He rose at five, and read until the work hour. His shop associates, knowing him sincere, generous, incapable of platitude, did not detest him in spite of his unsociable ways.”—J.-H. Rosny, in Le Bilatéral.

Granted, the ship comes into harbour with shrouds and tackle damaged; the pilot is blameworthy; he has not been all-wise and all-powerful: but to know how blameworthy, tell us first whether his voyage has been round the globe or only to Ramsgate and the Isle of Dogs.”—Thomas Carlyle.

J’ai regardé le juge en face. Certain d’abord d’être pendu, Je ne me suis pas défendu. A quoi bon mendier sa grâce! Le cuir est fait pour le tanner; Le code est fait pour condamner. J’ai regardé le juge en face.” Maurice Boukay, in Chansons Rouges.


THE first anarchist I ever knew in any country was a dear, grandfatherly American workingman in Cambridge, Massachusetts, who conducted me, the Sunday following our chance meeting, to an ethical culture society in Dorchester on purpose to show me how children should be taught to be good.

The second was a young doctor of philosophy, dreaded by reputable Boston for his well-documented sans-gêne, who chanced to be rusticating on a farm where I spent ten days with a gang of a dozen city street boys. I found him infinitely gentle and kind; and it was he of all the farm household who came to relieve me one night while I was keeping an anxious bedside vigil beside one of the boys, who had received an accidental injury to the head that threatened to prove dangerous.

These my first two experiences with anarchist types were scarcely of a nature to dismay me, nor have I ever found anything dismaying in the private characters of the anarchists I have since known in the Old World.

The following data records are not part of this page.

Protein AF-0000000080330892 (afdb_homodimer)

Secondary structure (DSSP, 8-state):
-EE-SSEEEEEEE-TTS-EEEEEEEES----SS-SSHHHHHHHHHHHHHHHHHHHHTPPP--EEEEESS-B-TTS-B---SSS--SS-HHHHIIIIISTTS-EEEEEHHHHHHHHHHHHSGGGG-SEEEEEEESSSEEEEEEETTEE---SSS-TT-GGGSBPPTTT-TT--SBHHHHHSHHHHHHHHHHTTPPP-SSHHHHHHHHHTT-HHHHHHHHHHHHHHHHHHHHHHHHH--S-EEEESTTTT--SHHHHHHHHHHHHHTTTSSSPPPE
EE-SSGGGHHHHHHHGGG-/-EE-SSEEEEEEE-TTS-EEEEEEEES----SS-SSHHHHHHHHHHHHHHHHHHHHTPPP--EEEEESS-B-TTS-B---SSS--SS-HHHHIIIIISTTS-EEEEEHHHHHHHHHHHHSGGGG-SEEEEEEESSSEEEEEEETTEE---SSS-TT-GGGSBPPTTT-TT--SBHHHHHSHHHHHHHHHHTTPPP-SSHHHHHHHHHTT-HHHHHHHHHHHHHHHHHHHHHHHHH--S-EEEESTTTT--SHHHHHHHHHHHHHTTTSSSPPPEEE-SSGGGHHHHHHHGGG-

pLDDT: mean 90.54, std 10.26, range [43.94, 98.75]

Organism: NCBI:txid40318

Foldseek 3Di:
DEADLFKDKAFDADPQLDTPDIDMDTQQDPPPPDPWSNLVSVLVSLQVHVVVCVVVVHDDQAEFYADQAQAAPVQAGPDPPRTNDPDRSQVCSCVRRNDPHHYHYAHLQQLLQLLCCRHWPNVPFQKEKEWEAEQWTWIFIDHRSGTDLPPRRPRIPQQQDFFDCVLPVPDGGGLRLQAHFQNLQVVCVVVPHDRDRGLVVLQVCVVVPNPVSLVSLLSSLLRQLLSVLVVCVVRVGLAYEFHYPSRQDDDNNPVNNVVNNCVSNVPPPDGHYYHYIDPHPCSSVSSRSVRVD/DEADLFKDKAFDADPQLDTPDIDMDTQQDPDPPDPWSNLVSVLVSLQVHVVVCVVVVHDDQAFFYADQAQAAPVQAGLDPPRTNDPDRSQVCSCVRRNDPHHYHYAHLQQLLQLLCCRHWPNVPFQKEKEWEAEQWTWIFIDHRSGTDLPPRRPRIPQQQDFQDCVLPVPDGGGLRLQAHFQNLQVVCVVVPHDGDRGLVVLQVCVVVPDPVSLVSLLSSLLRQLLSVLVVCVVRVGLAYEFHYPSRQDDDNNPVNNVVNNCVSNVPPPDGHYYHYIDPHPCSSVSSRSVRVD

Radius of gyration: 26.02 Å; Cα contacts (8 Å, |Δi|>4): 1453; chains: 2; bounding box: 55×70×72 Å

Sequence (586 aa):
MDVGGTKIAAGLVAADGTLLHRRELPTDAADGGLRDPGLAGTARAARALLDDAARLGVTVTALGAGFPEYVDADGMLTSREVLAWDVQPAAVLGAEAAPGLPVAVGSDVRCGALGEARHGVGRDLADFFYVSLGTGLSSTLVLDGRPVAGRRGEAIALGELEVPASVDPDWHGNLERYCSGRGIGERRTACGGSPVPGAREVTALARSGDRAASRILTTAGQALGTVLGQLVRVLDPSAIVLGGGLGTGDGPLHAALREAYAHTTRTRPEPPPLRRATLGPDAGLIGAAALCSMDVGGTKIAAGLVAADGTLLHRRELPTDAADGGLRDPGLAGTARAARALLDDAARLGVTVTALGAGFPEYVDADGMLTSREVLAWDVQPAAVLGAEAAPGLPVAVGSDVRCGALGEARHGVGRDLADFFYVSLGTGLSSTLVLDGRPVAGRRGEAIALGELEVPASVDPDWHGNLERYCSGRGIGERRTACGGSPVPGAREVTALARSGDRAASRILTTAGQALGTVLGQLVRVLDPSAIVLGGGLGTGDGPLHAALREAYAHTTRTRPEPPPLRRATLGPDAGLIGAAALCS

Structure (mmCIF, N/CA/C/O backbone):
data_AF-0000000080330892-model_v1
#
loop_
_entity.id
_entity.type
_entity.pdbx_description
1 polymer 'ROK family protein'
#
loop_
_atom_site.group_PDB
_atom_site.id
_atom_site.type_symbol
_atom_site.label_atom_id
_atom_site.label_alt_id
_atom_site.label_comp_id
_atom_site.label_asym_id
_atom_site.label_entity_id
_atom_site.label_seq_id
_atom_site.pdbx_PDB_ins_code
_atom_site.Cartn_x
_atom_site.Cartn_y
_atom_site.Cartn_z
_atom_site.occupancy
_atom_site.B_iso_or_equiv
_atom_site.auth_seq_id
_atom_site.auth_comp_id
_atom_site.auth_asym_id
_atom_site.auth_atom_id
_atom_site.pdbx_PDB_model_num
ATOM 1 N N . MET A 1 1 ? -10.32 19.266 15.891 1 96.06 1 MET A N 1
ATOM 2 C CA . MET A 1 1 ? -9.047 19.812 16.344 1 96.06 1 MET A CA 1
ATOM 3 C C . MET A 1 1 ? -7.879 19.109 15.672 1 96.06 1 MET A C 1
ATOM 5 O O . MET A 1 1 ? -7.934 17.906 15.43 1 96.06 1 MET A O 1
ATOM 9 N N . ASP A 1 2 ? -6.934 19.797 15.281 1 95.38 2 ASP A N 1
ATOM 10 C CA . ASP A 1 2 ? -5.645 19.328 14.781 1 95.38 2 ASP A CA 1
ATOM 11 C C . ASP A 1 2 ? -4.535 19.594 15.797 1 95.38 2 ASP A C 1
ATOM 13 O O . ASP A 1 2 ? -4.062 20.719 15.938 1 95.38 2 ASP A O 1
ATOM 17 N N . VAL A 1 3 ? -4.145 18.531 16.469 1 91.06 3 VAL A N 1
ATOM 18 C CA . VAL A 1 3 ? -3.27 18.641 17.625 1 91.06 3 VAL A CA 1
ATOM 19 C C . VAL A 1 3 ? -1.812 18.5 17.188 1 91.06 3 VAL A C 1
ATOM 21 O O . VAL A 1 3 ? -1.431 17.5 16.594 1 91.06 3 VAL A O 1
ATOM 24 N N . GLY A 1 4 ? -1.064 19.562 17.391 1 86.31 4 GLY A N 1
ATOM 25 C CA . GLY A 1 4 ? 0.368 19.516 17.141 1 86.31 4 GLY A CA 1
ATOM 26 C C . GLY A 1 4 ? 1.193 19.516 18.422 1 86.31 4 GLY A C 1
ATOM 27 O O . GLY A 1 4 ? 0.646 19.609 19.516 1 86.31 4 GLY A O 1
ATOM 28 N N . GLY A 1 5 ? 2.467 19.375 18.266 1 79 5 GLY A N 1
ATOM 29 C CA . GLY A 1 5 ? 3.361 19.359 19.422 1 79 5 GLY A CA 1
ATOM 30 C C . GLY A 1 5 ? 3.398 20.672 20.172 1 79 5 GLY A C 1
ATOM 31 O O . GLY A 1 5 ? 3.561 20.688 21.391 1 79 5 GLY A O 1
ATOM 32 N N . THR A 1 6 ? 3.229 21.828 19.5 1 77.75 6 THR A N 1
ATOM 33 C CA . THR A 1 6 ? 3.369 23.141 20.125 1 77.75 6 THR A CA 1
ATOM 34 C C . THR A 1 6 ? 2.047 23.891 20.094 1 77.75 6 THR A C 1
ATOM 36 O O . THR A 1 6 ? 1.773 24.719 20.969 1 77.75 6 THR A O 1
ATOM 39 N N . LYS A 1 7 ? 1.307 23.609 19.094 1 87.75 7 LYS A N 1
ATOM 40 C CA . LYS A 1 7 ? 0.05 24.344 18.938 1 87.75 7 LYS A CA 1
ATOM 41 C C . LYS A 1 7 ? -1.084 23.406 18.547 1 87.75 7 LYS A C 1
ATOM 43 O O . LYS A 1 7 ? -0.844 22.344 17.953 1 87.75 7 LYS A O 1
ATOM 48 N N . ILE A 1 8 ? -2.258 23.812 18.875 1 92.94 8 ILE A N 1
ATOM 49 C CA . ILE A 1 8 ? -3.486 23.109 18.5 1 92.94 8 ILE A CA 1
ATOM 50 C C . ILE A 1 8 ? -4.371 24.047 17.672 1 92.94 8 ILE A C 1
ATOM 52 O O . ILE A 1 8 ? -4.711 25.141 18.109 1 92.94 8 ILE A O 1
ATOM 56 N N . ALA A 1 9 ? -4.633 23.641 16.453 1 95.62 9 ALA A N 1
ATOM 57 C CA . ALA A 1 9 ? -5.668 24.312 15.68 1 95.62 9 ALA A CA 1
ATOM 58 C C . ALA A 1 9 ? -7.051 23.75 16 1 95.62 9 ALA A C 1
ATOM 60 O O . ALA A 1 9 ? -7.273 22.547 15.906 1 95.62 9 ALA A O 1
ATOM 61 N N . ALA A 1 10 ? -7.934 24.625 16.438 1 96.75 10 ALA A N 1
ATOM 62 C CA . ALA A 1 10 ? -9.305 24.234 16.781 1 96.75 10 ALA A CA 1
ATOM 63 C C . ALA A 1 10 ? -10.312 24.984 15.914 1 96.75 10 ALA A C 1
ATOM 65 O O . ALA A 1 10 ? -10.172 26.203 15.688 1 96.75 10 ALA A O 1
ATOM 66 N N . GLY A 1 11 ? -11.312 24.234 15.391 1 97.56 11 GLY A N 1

In an every way remarkable study of the anarchist temperament, based on a thorough investigation of anarchists of many professions and all stations in life, A. Hamon, author of La France Sociale et Politique and Une Psychologie du Militaire Professionnel, has arrived at these suggestive conclusions:—

“The positive method confirmed by the rational method enables us to establish an ideal type of anarchist whose mentality is the aggregate of common psychic characteristics. Every anarchist partakes sufficiently of this ideal type to make it possible to differentiate him from other men. The typical anarchist, then, may be defined as follows: a man perceptibly affected by the spirit of revolt under one or more of its forms,—opposition, investigation, criticism, innovation,—endowed with a strong love of liberty, egoistic, or individualistic, and possessed of great curiosity,—a keen desire to know. These traits are supplemented by an ardent love of others, a highly developed moral sensitiveness, a profound sentiment of justice, an alert logical faculty, and pronounced combative tendencies.